How Large Are Global Energy Subsidies? [pdf] - anigbrowl
http://www.imf.org/external/pubs/ft/wp/2015/wp15105.pdf

======
nkoren
tl;dr:

"Coal [...] is the biggest source of post-tax subsidies, amounting to 3.0
percent of global GDP in 2011 and rising to 3.9 percent in 2015. [...]
Petroleum is the next most heavily subsidized product, [...] remaining at 1.8
percent of global GDP in 2015 despite declining petroleum prices. This is
followed by natural gas, [which] is only about one-third of that for
petroleum. Last is electricity, for which the projected post-tax subsidy
declines to just 0.2 percent of global GDP in 2015."

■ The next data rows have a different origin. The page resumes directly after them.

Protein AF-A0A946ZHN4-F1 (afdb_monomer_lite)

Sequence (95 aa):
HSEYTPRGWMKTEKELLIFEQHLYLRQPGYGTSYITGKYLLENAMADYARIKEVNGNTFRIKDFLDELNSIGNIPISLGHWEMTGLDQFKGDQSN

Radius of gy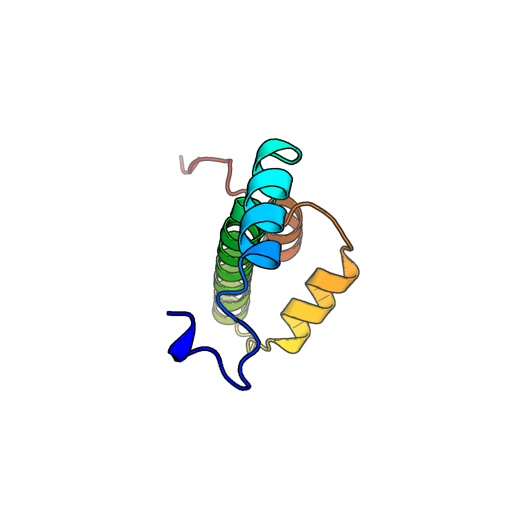ration: 18.46 Å; chains: 1; bounding box: 53×26×46 Å

Secondary structure (DSSP, 8-state):
-GGGSGGG-S---HHHHHHHHHHHHHSTTHHHHHHHHHHHHHHHHHHHHHHHHHTTPPP-HHHHHHHHHHH-SS-HHHHHHHHH---TTS-----

Structure (mmCIF, N/CA/C/O backbone):
data_AF-A0A946ZHN4-F1
#
_entry.id   AF-A0A946ZHN4-F1
#
loop_
_atom_site.group_PDB
_atom_site.id
_atom_site.type_symbol
_atom_site.label_atom_id
_atom_site.label_alt_id
_atom_site.label_comp_id
_atom_site.label_asym_id
_atom_site.label_entity_id
_atom_site.label_seq_id
_atom_site.pdbx_PDB_ins_code
_atom_site.Cartn_x
_atom_site.Cartn_y
_atom_site.Cartn_z
_atom_site.occupancy
_atom_site.B_iso_or_equiv
_atom_site.auth_seq_id
_atom_site.auth_comp_id
_atom_site.auth_asym_id
_atom_site.auth_atom_id
_atom_site.pdbx_PDB_model_num
ATOM 1 N N . HIS A 1 1 ? 21.571 12.083 -7.042 1.00 60.62 1 HIS A N 1
ATOM 2 C CA . HIS A 1 1 ? 20.841 11.061 -6.254 1.00 60.62 1 HIS A CA 1
ATOM 3 C C . HIS A 1 1 ? 21.572 9.713 -6.248 1.00 60.62 1 HIS A C 1
ATOM 5 O O . HIS A 1 1 ? 21.748 9.179 -5.167 1.00 60.62 1 HIS A O 1
ATOM 11 N N . SER A 1 2 ? 22.062 9.199 -7.391 1.00 66.06 2 SER A N 1
ATOM 12 C CA . SER A 1 2 ? 22.798 7.915 -7.472 1.00 66.06 2 SER A CA 1
ATOM 13 C C . SER A 1 2 ? 24.046 7.848 -6.576 1.00 66.06 2 SER A C 1
ATOM 15 O O . SER A 1 2 ? 24.299 6.831 -5.940 1.00 66.06 2 SER A O 1
ATOM 17 N N . GLU A 1 3 ? 24.794 8.950 -6.466 1.00 71.38 3 GLU A N 1
ATOM 18 C CA . GLU A 1 3 ? 26.007 9.041 -5.634 1.00 71.38 3 GLU A CA 1
ATOM 19 C C . GLU A 1 3 ? 25.731 8.987 -4.121 1.00 71.38 3 GLU A C 1
ATOM 21 O O . GLU A 1 3 ? 26.640 8.738 -3.336 1.00 71.38 3 GLU A O 1
ATOM 26 N N . TYR A 1 4 ? 24.476 9.185 -3.705 1.00 72.31 4 TYR A N 1
ATOM 27 C CA . TYR A 1 4 ? 24.073 9.191 -2.295 1.00 72.31 4 TYR A CA 1
ATOM 28 C C . TYR A 1 4 ? 23.433 7.875 -1.846 1.00 72.31 4 TYR A C 1
ATOM 30 O O . TYR A 1 4 ? 23.035 7.744 -0.689 1.00 72.31 4 TYR A O 1
ATOM 38 N N . THR A 1 5 ? 23.315 6.894 -2.742 1.00 70.62 5 THR A N 1
ATOM 39 C CA . THR A 1 5 ? 22.730 5.592 -2.411 1.00 70.62 5 THR A CA 1
ATOM 40 C C . THR A 1 5 ? 23.743 4.755 -1.623 1.00 70.62 5 THR A C 1
ATOM 42 O O . THR A 1 5 ? 24.824 4.463 -2.150 1.00 70.62 5 THR A O 1
ATOM 45 N N . PRO A 1 6 ? 23.434 4.340 -0.377 1.00 70.94 6 PRO A N 1
ATOM 46 C CA . PRO A 1 6 ? 24.361 3.572 0.444 1.00 70.94 6 PRO A CA 1
ATOM 47 C 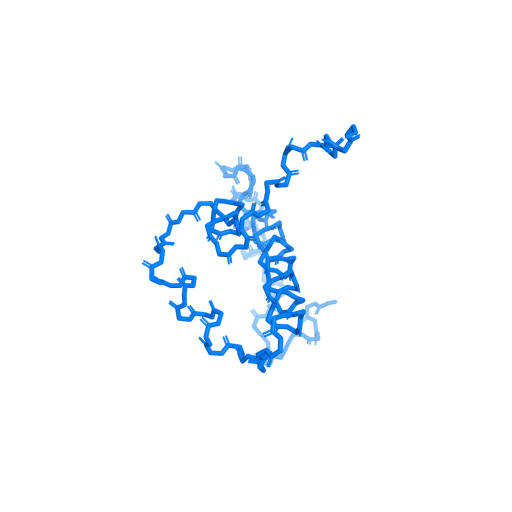C . PRO A 1 6 ? 24.846 2.311 -0.277 1.00 70.94 6 PRO A C 1
ATOM 49 O O . PRO A 1 6 ? 24.087 1.666 -0.998 1.00 70.94 6 PRO A O 1
ATOM 52 N N . ARG A 1 7 ? 26.116 1.946 -0.063 1.00 74.06 7 ARG A N 1
ATOM 53 C CA . ARG A 1 7 ? 26.746 0.725 -0.610 1.00 74.06 7 ARG A CA 1
ATOM 54 C C . ARG A 1 7 ? 26.823 0.651 -2.146 1.00 74.06 7 ARG A C 1
ATOM 56 O O . ARG A 1 7 ? 27.133 -0.413 -2.673 1.00 74.06 7 ARG A O 1
ATOM 63 N N . GLY A 1 8 ? 26.575 1.753 -2.861 1.00 69.62 8 GLY A N 1
ATOM 64 C CA . GLY A 1 8 ? 26.704 1.803 -4.322 1.00 69.62 8 GLY A CA 1
ATOM 65 C C . GLY A 1 8 ? 25.678 0.942 -5.064 1.00 69.62 8 GLY A C 1
ATOM 66 O O . GLY A 1 8 ? 25.953 0.477 -6.165 1.00 69.62 8 GLY A O 1
ATOM 67 N N . TRP A 1 9 ? 24.508 0.703 -4.462 1.00 68.44 9 TRP A N 1
ATOM 68 C CA . TRP A 1 9 ? 23.435 -0.107 -5.057 1.00 68.44 9 TRP A CA 1
ATOM 69 C C . TRP A 1 9 ? 22.787 0.524 -6.285 1.00 68.44 9 TRP A C 1
ATOM 71 O O . TRP A 1 9 ? 22.188 -0.178 -7.092 1.00 68.44 9 TRP A O 1
ATOM 81 N N . MET A 1 10 ? 22.930 1.837 -6.439 1.00 65.56 10 MET A N 1
ATOM 82 C CA . MET A 1 10 ? 22.516 2.548 -7.635 1.00 65.56 10 MET A CA 1
ATOM 83 C C . MET A 1 10 ? 23.778 2.994 -8.359 1.00 65.56 10 MET A C 1
ATOM 85 O O . MET A 1 10 ? 24.433 3.965 -7.971 1.00 65.56 10 MET A O 1
ATOM 89 N N . LYS A 1 11 ? 24.145 2.242 -9.391 1.00 65.06 11 LYS A N 1
ATOM 90 C CA . LYS A 1 11 ? 25.177 2.651 -10.333 1.00 65.06 11 LYS A CA 1
ATOM 91 C C . LYS A 1 11 ? 24.492 3.234 -11.557 1.00 65.06 11 LYS A C 1
ATOM 93 O O . LYS A 1 11 ? 23.489 2.699 -12.021 1.00 65.06 11 LYS A O 1
ATOM 98 N N . THR A 1 12 ? 25.055 4.293 -12.122 1.00 65.25 12 THR A N 1
ATOM 99 C CA . THR A 1 12 ? 24.670 4.835 -13.433 1.00 65.25 12 THR A CA 1
ATOM 100 C C . THR A 1 12 ? 25.182 3.935 -14.564 1.00 65.25 12 THR A C 1
ATOM 102 O O . THR A 1 12 ? 25.831 4.379 -15.509 1.00 65.25 12 THR A O 1
ATOM 105 N N . GLU A 1 13 ? 24.920 2.632 -14.463 1.00 75.00 13 GLU A N 1
ATOM 106 C CA . GLU A 1 13 ? 25.225 1.676 -15.519 1.00 75.00 13 GLU A CA 1
ATOM 107 C C . GLU A 1 13 ? 24.199 1.858 -16.642 1.00 75.00 13 GLU A C 1
ATOM 109 O O . GLU A 1 13 ? 22.987 1.790 -16.431 1.00 75.00 13 GLU A O 1
ATOM 114 N N . LYS A 1 14 ? 24.692 2.110 -17.859 1.00 79.06 14 LYS A N 1
ATOM 115 C CA . LYS A 1 14 ? 23.858 2.351 -19.046 1.00 79.06 14 LYS A CA 1
ATOM 116 C C . LYS A 1 14 ? 22.855 1.215 -19.291 1.00 79.06 14 LYS A C 1
ATOM 118 O O . LYS A 1 14 ? 21.747 1.470 -19.751 1.00 79.06 14 LYS A O 1
ATOM 123 N N . GLU A 1 15 ? 23.234 -0.017 -18.964 1.00 83.50 15 GLU A N 1
ATOM 124 C CA . GLU A 1 15 ? 22.392 -1.205 -19.117 1.00 83.50 15 GLU A CA 1
ATOM 125 C C 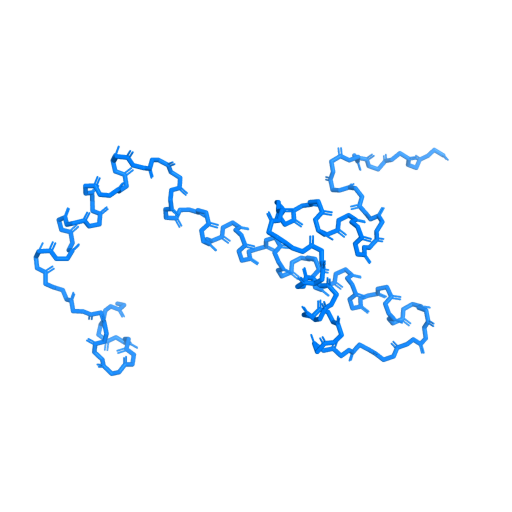. GLU A 1 15 ? 21.200 -1.207 -18.151 1.00 83.50 15 GLU A C 1
ATOM 127 O O . GLU A 1 15 ? 20.077 -1.452 -18.591 1.00 83.50 15 GLU A O 1
ATOM 132 N N . LEU A 1 16 ? 21.410 -0.852 -16.875 1.00 83.88 16 LEU A N 1
ATOM 133 C CA . LEU A 1 16 ? 20.336 -0.757 -15.880 1.00 83.88 16 LEU A CA 1
ATOM 134 C C . LEU A 1 16 ? 19.316 0.320 -16.268 1.00 83.88 16 LEU A C 1
ATOM 136 O O . LEU A 1 16 ? 18.114 0.067 -16.253 1.00 83.88 16 LEU A O 1
ATOM 140 N N . LEU A 1 17 ? 19.791 1.491 -16.702 1.00 85.81 17 LEU A N 1
ATOM 141 C CA . LEU A 1 17 ? 18.916 2.578 -17.150 1.00 85.81 17 LEU A CA 1
ATOM 142 C C . LEU A 1 17 ? 18.051 2.164 -18.351 1.00 85.81 17 LEU A C 1
ATOM 144 O O . LEU A 1 17 ? 16.845 2.410 -18.369 1.00 85.81 17 LEU A O 1
ATOM 148 N N . ILE A 1 18 ? 18.656 1.528 -19.360 1.00 89.56 18 ILE A N 1
ATOM 149 C CA . ILE A 1 18 ? 17.932 1.052 -20.547 1.00 89.56 18 ILE A CA 1
ATOM 150 C C . ILE A 1 18 ? 16.919 -0.030 -20.158 1.00 89.56 18 ILE A C 1
ATOM 152 O O . ILE A 1 18 ? 15.811 -0.054 -20.700 1.00 89.56 18 ILE A O 1
ATOM 156 N N . PHE A 1 19 ? 17.275 -0.919 -19.232 1.00 91.19 19 PHE A N 1
ATOM 157 C CA . PHE A 1 19 ? 16.364 -1.935 -18.716 1.00 91.19 19 PHE A CA 1
ATOM 158 C C . PHE A 1 19 ? 15.139 -1.306 -18.039 1.00 91.19 19 PHE A C 1
ATOM 160 O O . PHE A 1 19 ? 14.016 -1.652 -18.405 1.00 91.19 19 PHE A O 1
ATOM 167 N N . GLU A 1 20 ? 15.329 -0.354 -17.120 1.00 89.81 20 GLU A N 1
ATOM 168 C CA . GLU A 1 20 ? 14.227 0.327 -16.424 1.00 89.81 20 GLU A CA 1
ATOM 169 C C . GLU A 1 20 ? 13.304 1.066 -17.403 1.00 89.81 20 GLU A C 1
ATOM 171 O O . GLU A 1 20 ? 12.081 0.949 -17.314 1.00 89.81 20 GLU A O 1
ATOM 176 N N . GLN A 1 21 ? 13.865 1.759 -18.400 1.00 91.25 21 GLN A N 1
ATOM 177 C CA . GLN A 1 21 ? 13.079 2.424 -19.445 1.00 91.25 21 GLN A CA 1
ATOM 178 C C . GLN A 1 21 ? 12.207 1.434 -20.230 1.00 91.25 21 GLN A C 1
ATOM 180 O O . GLN A 1 21 ? 11.015 1.678 -20.430 1.00 91.25 21 GLN A O 1
ATOM 185 N N . HIS A 1 22 ? 12.769 0.294 -20.645 1.00 95.94 22 HIS A N 1
ATOM 186 C CA . HIS A 1 22 ? 11.995 -0.748 -21.321 1.00 95.94 22 HIS A CA 1
ATOM 187 C C . HIS A 1 22 ? 10.946 -1.385 -20.406 1.00 95.94 22 HIS A C 1
ATOM 189 O O . HIS A 1 22 ? 9.849 -1.695 -20.874 1.00 95.94 22 HIS A O 1
ATOM 195 N N . LEU A 1 23 ? 11.262 -1.585 -19.123 1.00 94.62 23 LEU A N 1
ATOM 196 C CA . LEU A 1 23 ? 10.327 -2.121 -18.138 1.00 94.62 23 LEU A CA 1
ATOM 197 C C . LEU A 1 23 ? 9.101 -1.216 -18.020 1.00 94.62 23 LEU 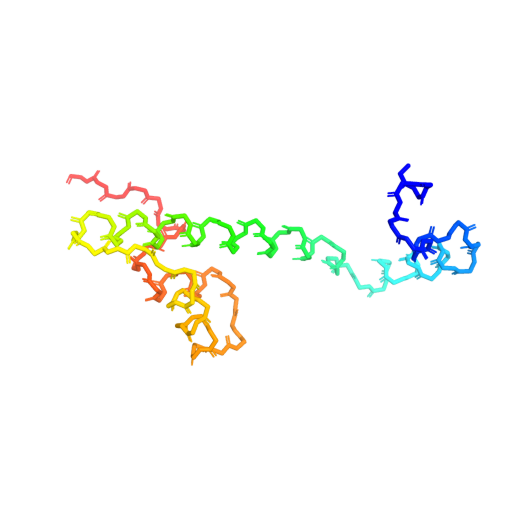A C 1
ATOM 199 O O . LEU A 1 23 ? 7.982 -1.702 -18.159 1.00 94.62 23 LEU A O 1
ATOM 203 N N . TYR A 1 24 ? 9.295 0.093 -17.857 1.00 94.62 24 TYR A N 1
ATOM 204 C CA . TYR A 1 24 ? 8.183 1.037 -17.723 1.00 94.62 24 TYR A CA 1
ATOM 205 C C . TYR A 1 24 ? 7.346 1.179 -18.999 1.00 94.62 24 TYR A C 1
ATOM 207 O O . TYR A 1 24 ? 6.137 1.378 -18.905 1.00 94.62 24 TYR A O 1
ATOM 215 N N . LEU A 1 25 ? 7.947 1.016 -20.183 1.00 95.62 25 LEU A N 1
ATOM 216 C CA . LEU A 1 25 ? 7.204 0.983 -21.450 1.00 95.62 25 LEU A CA 1
ATOM 217 C C . LEU A 1 25 ? 6.356 -0.288 -21.608 1.00 95.62 25 LEU A C 1
ATOM 219 O O . LEU A 1 25 ? 5.265 -0.231 -22.168 1.00 95.62 25 LEU A O 1
ATOM 223 N N . ARG A 1 26 ? 6.848 -1.441 -21.138 1.00 97.44 26 ARG A N 1
ATOM 224 C CA . ARG A 1 26 ? 6.140 -2.733 -21.239 1.00 97.44 26 ARG A CA 1
ATOM 225 C C . ARG A 1 26 ? 5.134 -2.957 -20.114 1.00 97.44 26 ARG A C 1
ATOM 227 O O . ARG A 1 26 ? 4.185 -3.710 -20.297 1.00 97.44 26 ARG A O 1
ATOM 234 N N . GLN A 1 27 ? 5.365 -2.347 -18.956 1.00 96.88 27 GLN A N 1
ATOM 235 C CA . GLN A 1 27 ? 4.561 -2.506 -17.749 1.00 96.88 27 GLN A CA 1
ATOM 236 C C . GLN A 1 27 ? 4.150 -1.128 -17.217 1.00 96.88 27 GLN A C 1
ATOM 238 O O . GLN A 1 27 ? 4.713 -0.639 -16.228 1.00 96.88 27 GLN A O 1
ATOM 243 N N . PRO A 1 28 ? 3.181 -0.470 -17.879 1.00 95.50 28 PRO A N 1
ATOM 244 C CA . PRO A 1 28 ? 2.689 0.822 -17.428 1.00 95.50 28 PRO A CA 1
ATOM 245 C C . PRO A 1 28 ? 2.161 0.708 -15.994 1.00 95.50 28 PRO A C 1
ATOM 247 O O . PRO A 1 28 ? 1.406 -0.202 -15.661 1.00 95.50 28 PRO A O 1
ATOM 250 N N . GLY A 1 29 ? 2.588 1.632 -15.135 1.00 93.88 29 GLY A N 1
ATOM 251 C CA . GLY A 1 29 ? 2.201 1.667 -13.725 1.00 93.88 29 GLY A CA 1
ATOM 252 C C . GLY A 1 29 ? 3.117 0.895 -12.770 1.00 93.88 29 GLY A C 1
ATOM 253 O O . GLY A 1 29 ? 3.012 1.115 -11.566 1.00 93.88 29 GLY A O 1
ATOM 254 N N . TYR A 1 30 ? 4.056 0.067 -13.254 1.00 95.06 30 TYR A N 1
ATOM 255 C CA . TYR A 1 30 ? 4.957 -0.707 -12.383 1.00 95.06 30 TYR A CA 1
ATOM 256 C C . TYR A 1 30 ? 5.737 0.197 -11.420 1.00 95.06 30 TYR A C 1
ATOM 258 O O . TYR A 1 30 ? 5.631 0.051 -10.207 1.00 95.06 30 TYR A O 1
ATOM 266 N N . GLY A 1 31 ? 6.458 1.195 -11.942 1.00 92.94 31 GLY A N 1
ATOM 267 C CA . GLY A 1 31 ? 7.249 2.110 -11.112 1.00 92.94 31 GLY A CA 1
ATOM 268 C C . GLY A 1 31 ? 6.394 2.939 -10.150 1.00 92.94 31 GLY A C 1
ATOM 269 O O . GLY A 1 31 ? 6.698 3.031 -8.962 1.00 92.94 31 GLY A O 1
ATOM 270 N N . THR A 1 32 ? 5.284 3.500 -10.636 1.00 94.94 32 THR A N 1
ATOM 271 C CA . THR A 1 32 ? 4.397 4.326 -9.804 1.00 94.94 32 THR A CA 1
ATOM 272 C C . THR A 1 32 ? 3.694 3.511 -8.723 1.00 94.94 32 THR A C 1
ATOM 274 O O . THR A 1 32 ? 3.453 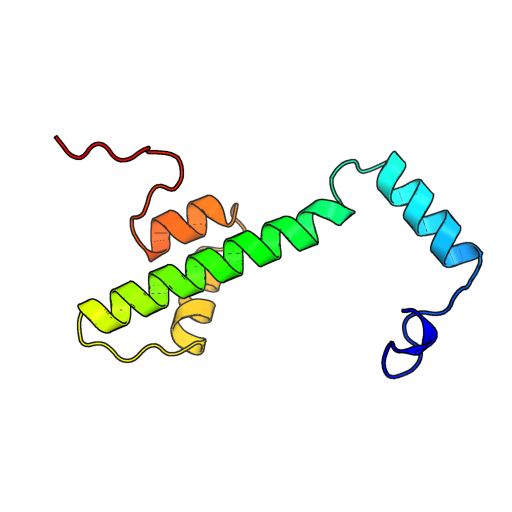4.058 -7.650 1.00 94.94 32 THR A O 1
ATOM 277 N N . SER A 1 33 ? 3.436 2.216 -8.952 1.00 94.56 33 SER A N 1
ATOM 278 C CA . SER A 1 33 ? 2.774 1.337 -7.979 1.00 94.56 33 SER A CA 1
ATOM 279 C C . SER A 1 33 ? 3.510 1.255 -6.638 1.00 94.56 33 SER A C 1
ATOM 281 O O . SER A 1 33 ? 2.861 1.216 -5.596 1.00 94.56 33 SER A O 1
ATOM 283 N N . TYR A 1 34 ? 4.846 1.326 -6.632 1.00 93.69 34 TYR A N 1
ATOM 284 C CA . TYR A 1 34 ? 5.637 1.347 -5.396 1.00 93.69 34 TYR A CA 1
ATOM 285 C C . TYR A 1 34 ? 5.414 2.624 -4.588 1.00 93.69 34 TYR A C 1
ATOM 287 O O . TYR A 1 34 ? 5.320 2.583 -3.362 1.00 93.69 34 TYR A O 1
ATOM 295 N N . ILE A 1 35 ? 5.311 3.761 -5.275 1.00 95.31 35 ILE A N 1
ATOM 296 C CA . ILE A 1 35 ? 5.114 5.065 -4.640 1.00 95.31 35 ILE A CA 1
ATOM 297 C C . ILE A 1 35 ? 3.684 5.184 -4.119 1.00 95.31 35 ILE A C 1
ATOM 299 O O . ILE A 1 35 ? 3.475 5.531 -2.958 1.00 95.31 35 ILE A O 1
ATOM 303 N N . THR A 1 36 ? 2.696 4.842 -4.948 1.00 95.56 36 THR A N 1
ATOM 304 C CA . THR A 1 36 ? 1.286 4.894 -4.550 1.00 95.56 36 THR A CA 1
ATOM 305 C C . THR A 1 36 ? 0.971 3.856 -3.478 1.00 95.56 36 THR A C 1
ATOM 307 O O . THR A 1 36 ? 0.266 4.167 -2.527 1.00 95.56 36 THR A O 1
ATOM 310 N N . GLY A 1 37 ? 1.525 2.645 -3.581 1.00 95.00 37 GLY A N 1
ATOM 311 C CA . GLY A 1 37 ? 1.358 1.592 -2.580 1.00 95.00 37 GLY A CA 1
ATOM 312 C C . GLY A 1 37 ? 1.925 1.993 -1.220 1.00 95.00 37 GLY A C 1
ATOM 313 O O . GLY A 1 37 ? 1.238 1.843 -0.212 1.00 95.00 37 GLY A O 1
ATOM 314 N N . LYS A 1 38 ? 3.130 2.583 -1.191 1.00 96.00 38 LYS A N 1
ATOM 315 C CA . LYS A 1 38 ? 3.715 3.149 0.033 1.00 96.00 38 LYS A CA 1
ATOM 316 C C . LYS A 1 38 ? 2.805 4.215 0.644 1.00 96.00 38 LYS A C 1
ATOM 318 O O . LYS A 1 38 ? 2.507 4.139 1.828 1.00 96.00 38 LYS A O 1
ATOM 323 N N . TYR A 1 39 ? 2.360 5.181 -0.158 1.00 96.81 39 TYR A N 1
ATOM 324 C CA . TYR A 1 39 ? 1.492 6.261 0.315 1.00 96.81 39 TYR A CA 1
ATOM 325 C C . TYR A 1 39 ? 0.186 5.729 0.931 1.00 96.81 39 TYR A C 1
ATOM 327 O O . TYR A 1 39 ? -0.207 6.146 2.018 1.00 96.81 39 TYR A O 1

Solar, wind, etc. are presumably subsets of the electricity subsidies, and are
so negligible as to not warrant a single mention in this report.

------
Shivetya
So basically post tax subsidies are anything they can throw in there to make
the fuel source look worse than another? That and they want to clump together
all users of particular energy types so as to eliminate areas of the world
where such imbalances don't exist, or don't exist at the severity they desired
for their report.

The gist of this report is that consumers are underpaying for power and that
if only people paid more taxes on energy there would magically be more money
for health, welfare, and education.

Just ignore the post production subsidy values, its as real as unicorns and
the Easter bunny. The odd part is many of the costs they are trying to
attribute to post taxes mostly occur in the developing world for who are least
capable of paying for it. As in, the "West" has extensive controls over
pollution from coal and petroleum but that is not the case elsewhere.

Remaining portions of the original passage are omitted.